No corporation required to pay a franchise tax, license fee or penalty under this Act shall maintain any action at law or suit in equity until all such franchise taxes, license fees and penalties have been paid in full.

On March 10, 1975, however, two months after its filing of this action and approximately one and one-half months after the Miller Act's one-year statute of limitations had run, 40 U.S.C. § 270b(b), Triangle moved in the Circuit Court of Cook County to vacate the November 26, 1974 dissolution order, and paid its franchise tax arrears. On March 13, 1975 an order vacating the dissolution was entered.

The sole question presented, therefore, is whether Triangle's March 10, 1975 payment of its franchise tax arrears is effective retroactively so as to inject it with retroactive capacity to file its suit as of January 8, 1975 — the date of its complaint, and at a time which was within the Miller Act's one-year statute of limitations. We hold that it does not, and accordingly grant defendant's motion to dismiss.

In Jorgensen v. Baker, 21 Ill.App.2d 196, 157 N.E.2d 773 (1959), cert. denied 361 U.S. 962, 80 S.Ct. 590, 4 L.Ed.2d 543 (1960), a suit was filed within the applicable five-year statute of limitations, though at the time the suit was filed, the plaintiff, an Illinois corporation, was in default in the payment of its annual state franchise taxes. By the time plaintiff paid its franchise tax arrears, the five-year statute of limitations had run. On defendant's assertion that plaintiff's action should be time-barred, the Appellate Court of Illinois held that while the subsequent payment of franchise taxes would normally be sufficient to allow a delinquent plaintiff to continue an otherwise timely lawsuit, "[t]he rule does not apply when the statute of limitations has run before a delinquent corporation reacquires the right to use the courts of our state. To hold otherwise would be to ignore the effect and purpose of the statute." 21 Ill.App.2d at 204, 157 N.E.2d at 777.

The similarities between Jorgensen and the case at bar are significant. First, here as in Jorgensen, the period of limitations involved is pursuant to a statute rather than a contract. Second, as in Jorgensen, the plaintiff corporation had been dissolved for non-payment of franchise taxes prior to and while the suit was in progress. Thus, the distinctions drawn by the Seventh Circuit in Rush Street Rugby Shop Ltd. v. Maryland Casualty Co., 409 F.2d 540, 542 (7th Cir.), cert. denied, 396 U.S. 827, 90 S.Ct. 74, 24 L.Ed.2d 78 (1969), between its case and Jorgensen are wholly inapplicable.
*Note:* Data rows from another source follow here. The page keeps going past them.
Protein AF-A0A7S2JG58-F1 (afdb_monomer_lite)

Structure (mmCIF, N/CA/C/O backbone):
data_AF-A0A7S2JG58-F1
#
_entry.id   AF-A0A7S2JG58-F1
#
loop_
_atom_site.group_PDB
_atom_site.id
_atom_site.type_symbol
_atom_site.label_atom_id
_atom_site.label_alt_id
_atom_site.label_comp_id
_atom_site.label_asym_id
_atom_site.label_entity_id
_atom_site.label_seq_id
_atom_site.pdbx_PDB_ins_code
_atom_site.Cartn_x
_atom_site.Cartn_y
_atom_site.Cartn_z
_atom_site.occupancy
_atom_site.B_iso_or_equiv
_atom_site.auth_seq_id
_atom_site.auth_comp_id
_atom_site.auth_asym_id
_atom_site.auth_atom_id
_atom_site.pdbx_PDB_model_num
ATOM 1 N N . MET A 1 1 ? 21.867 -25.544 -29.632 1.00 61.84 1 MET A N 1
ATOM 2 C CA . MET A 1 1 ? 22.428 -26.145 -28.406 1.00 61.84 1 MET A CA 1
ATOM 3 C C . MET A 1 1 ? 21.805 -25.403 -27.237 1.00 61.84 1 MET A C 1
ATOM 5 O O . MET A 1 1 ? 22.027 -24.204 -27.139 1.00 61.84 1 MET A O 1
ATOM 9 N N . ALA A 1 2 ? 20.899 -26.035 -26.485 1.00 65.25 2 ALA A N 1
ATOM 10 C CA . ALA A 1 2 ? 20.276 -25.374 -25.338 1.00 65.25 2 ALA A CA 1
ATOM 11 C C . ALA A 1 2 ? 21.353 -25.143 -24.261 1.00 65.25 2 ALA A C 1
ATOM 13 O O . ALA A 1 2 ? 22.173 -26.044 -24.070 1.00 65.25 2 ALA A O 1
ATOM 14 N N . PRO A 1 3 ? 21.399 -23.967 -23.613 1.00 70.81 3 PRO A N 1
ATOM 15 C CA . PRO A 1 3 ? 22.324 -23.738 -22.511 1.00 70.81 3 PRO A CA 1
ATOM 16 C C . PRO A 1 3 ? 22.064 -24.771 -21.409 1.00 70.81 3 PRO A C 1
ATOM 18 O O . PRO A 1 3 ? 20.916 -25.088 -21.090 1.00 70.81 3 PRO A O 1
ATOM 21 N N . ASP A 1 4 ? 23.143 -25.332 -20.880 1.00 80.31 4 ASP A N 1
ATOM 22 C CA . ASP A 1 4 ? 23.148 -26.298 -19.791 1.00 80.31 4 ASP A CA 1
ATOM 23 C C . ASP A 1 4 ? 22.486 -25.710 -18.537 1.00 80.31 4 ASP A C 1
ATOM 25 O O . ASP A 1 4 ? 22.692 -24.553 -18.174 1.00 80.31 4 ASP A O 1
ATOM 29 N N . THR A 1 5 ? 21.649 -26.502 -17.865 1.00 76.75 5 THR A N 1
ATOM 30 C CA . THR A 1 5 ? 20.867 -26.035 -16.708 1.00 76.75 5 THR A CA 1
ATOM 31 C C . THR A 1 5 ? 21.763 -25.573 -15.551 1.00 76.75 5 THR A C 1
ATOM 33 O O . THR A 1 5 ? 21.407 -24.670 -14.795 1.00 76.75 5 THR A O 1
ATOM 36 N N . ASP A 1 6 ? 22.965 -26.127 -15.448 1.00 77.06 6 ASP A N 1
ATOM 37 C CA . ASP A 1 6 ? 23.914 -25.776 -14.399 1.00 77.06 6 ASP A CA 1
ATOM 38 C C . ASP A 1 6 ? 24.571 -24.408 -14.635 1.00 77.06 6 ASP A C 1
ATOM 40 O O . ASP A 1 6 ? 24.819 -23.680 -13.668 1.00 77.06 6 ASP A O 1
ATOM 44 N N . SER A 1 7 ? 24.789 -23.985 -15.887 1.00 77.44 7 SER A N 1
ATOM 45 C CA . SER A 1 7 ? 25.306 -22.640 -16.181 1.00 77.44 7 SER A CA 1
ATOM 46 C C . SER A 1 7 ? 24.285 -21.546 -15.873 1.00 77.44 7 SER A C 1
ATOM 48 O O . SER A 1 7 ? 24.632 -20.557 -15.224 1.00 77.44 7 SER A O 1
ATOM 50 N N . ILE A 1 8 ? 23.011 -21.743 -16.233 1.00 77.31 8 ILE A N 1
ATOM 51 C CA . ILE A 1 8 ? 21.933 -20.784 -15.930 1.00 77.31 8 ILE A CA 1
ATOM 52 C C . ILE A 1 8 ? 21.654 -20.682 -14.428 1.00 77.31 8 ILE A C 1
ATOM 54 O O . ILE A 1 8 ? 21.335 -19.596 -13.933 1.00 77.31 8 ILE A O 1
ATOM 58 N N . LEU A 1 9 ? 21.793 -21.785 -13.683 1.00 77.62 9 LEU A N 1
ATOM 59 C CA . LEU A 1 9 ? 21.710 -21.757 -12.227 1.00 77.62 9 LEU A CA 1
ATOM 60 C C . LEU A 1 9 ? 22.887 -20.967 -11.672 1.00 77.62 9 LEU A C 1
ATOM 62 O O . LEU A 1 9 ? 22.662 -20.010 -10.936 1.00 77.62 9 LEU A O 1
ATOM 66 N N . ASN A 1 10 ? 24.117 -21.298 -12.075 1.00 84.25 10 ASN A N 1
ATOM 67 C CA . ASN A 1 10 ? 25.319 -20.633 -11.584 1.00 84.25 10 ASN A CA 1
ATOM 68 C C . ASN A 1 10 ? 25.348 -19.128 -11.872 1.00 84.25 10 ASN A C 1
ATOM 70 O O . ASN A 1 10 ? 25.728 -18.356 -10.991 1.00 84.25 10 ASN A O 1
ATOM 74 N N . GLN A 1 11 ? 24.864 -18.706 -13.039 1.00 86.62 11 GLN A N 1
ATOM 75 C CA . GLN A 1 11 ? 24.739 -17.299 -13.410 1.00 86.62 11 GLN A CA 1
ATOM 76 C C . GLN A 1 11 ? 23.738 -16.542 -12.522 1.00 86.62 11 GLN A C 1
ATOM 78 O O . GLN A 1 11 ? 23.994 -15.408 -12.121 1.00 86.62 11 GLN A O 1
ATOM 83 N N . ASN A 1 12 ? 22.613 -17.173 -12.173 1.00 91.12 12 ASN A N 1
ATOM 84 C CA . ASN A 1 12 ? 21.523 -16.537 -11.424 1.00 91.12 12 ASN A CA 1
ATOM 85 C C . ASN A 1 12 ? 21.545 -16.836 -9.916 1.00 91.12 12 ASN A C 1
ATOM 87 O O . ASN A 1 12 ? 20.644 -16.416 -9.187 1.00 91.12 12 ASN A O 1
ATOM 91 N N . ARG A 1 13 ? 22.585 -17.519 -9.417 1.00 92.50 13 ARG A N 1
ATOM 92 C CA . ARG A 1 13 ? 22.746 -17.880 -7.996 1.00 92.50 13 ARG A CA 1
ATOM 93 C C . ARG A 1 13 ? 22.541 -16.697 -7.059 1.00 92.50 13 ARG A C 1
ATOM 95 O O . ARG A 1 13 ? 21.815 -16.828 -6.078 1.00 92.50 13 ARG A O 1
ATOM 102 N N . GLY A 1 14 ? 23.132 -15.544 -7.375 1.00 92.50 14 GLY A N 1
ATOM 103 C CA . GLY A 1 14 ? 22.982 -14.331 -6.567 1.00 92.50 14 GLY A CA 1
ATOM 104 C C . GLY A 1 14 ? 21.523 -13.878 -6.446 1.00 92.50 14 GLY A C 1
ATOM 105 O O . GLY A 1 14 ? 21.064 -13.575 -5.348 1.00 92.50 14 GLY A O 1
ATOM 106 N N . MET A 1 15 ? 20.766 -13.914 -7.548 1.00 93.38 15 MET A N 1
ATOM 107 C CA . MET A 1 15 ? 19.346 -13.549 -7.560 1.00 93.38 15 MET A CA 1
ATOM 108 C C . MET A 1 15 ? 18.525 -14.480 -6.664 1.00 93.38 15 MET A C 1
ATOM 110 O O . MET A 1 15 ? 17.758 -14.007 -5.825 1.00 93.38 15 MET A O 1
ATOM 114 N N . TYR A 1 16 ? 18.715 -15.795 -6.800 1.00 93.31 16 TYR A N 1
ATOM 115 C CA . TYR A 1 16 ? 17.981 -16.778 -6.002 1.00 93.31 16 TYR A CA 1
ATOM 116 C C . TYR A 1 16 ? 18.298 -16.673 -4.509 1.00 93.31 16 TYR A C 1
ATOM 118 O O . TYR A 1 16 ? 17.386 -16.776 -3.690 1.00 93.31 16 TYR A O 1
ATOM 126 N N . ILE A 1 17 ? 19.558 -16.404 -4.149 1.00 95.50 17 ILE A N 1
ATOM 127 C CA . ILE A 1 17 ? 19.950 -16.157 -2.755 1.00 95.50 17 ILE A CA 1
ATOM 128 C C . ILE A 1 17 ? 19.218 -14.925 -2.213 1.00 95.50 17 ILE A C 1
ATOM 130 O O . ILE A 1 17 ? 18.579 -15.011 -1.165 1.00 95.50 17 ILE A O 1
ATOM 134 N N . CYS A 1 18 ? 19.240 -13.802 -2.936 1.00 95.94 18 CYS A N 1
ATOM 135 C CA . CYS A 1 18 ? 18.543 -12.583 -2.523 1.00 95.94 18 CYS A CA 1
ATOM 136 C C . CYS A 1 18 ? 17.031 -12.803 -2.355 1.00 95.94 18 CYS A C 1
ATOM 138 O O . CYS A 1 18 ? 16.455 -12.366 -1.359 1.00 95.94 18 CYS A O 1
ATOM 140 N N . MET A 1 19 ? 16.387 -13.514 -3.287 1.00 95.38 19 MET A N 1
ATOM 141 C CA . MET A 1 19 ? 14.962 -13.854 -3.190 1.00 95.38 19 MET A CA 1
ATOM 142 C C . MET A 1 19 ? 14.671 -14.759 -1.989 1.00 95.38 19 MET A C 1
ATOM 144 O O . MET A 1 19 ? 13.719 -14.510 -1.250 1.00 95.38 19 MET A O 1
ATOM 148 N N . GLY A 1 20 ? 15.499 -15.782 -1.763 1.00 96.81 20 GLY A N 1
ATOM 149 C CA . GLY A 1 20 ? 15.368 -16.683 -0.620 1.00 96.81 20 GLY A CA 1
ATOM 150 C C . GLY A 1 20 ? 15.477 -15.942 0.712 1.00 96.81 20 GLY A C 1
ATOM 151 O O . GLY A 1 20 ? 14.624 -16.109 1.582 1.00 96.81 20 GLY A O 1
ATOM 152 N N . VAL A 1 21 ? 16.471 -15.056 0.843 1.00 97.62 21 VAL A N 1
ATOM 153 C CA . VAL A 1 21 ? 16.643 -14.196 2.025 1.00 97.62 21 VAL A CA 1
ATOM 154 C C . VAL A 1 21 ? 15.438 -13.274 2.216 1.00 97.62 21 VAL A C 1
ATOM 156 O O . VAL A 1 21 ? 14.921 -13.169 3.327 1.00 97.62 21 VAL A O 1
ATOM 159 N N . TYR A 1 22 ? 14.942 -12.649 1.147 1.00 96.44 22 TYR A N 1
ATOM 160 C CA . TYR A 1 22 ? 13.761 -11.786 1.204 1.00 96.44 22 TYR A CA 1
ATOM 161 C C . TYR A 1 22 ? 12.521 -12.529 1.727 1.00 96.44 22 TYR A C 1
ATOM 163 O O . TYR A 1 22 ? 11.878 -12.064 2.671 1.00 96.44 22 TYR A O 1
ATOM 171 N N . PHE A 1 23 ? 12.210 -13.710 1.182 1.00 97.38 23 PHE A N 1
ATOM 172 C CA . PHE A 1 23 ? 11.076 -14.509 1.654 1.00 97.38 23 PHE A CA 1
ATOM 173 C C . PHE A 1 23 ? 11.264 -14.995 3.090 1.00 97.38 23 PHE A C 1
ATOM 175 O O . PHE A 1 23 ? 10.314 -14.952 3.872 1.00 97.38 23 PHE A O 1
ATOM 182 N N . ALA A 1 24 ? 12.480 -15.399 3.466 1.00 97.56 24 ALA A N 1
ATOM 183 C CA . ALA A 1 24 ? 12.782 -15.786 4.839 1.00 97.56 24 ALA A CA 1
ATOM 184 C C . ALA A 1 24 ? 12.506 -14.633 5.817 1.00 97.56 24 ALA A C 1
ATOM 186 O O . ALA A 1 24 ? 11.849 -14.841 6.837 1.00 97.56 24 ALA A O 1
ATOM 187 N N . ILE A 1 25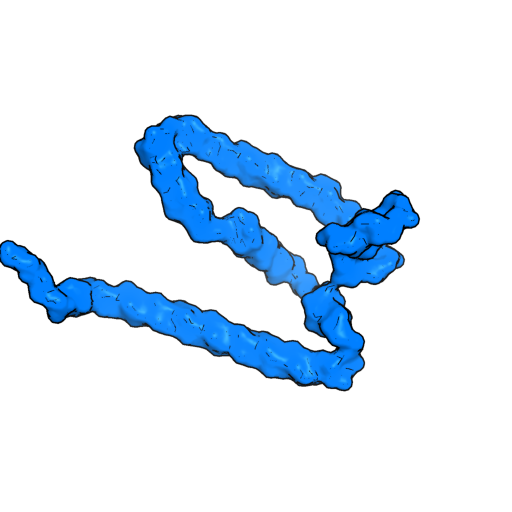 ? 12.917 -13.405 5.480 1.00 97.88 25 ILE A N 1
ATOM 188 C CA . ILE A 1 25 ? 12.629 -12.212 6.288 1.00 97.88 25 ILE A CA 1
ATOM 189 C C . ILE A 1 25 ? 11.117 -11.986 6.410 1.00 97.88 25 ILE A C 1
ATOM 191 O O . ILE A 1 25 ? 10.631 -11.759 7.518 1.00 97.88 25 ILE A O 1
ATOM 195 N N . LEU A 1 26 ? 10.353 -12.092 5.317 1.00 95.94 26 LEU A N 1
ATOM 196 C CA . LEU A 1 26 ? 8.893 -11.940 5.366 1.00 95.94 26 LEU A CA 1
ATOM 197 C C . LEU A 1 26 ? 8.227 -12.979 6.273 1.00 95.94 26 LEU A C 1
ATOM 199 O O . LEU A 1 26 ? 7.347 -12.629 7.060 1.00 95.94 26 LEU A O 1
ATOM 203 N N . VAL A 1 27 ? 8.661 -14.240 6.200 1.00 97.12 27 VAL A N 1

In that our determination whether plaintiff was able to bring this suit is governed by state law, Rule 17(b) F.R. Civ.P., and the Illinois Court has clearly stated its position on this issue, we must grant defendant's motion to dismiss due to plaintiff's lack of capacity at the time this action was filed, and upon its subsequent reinstatement for failure to qualify under the applicable statute of limitations.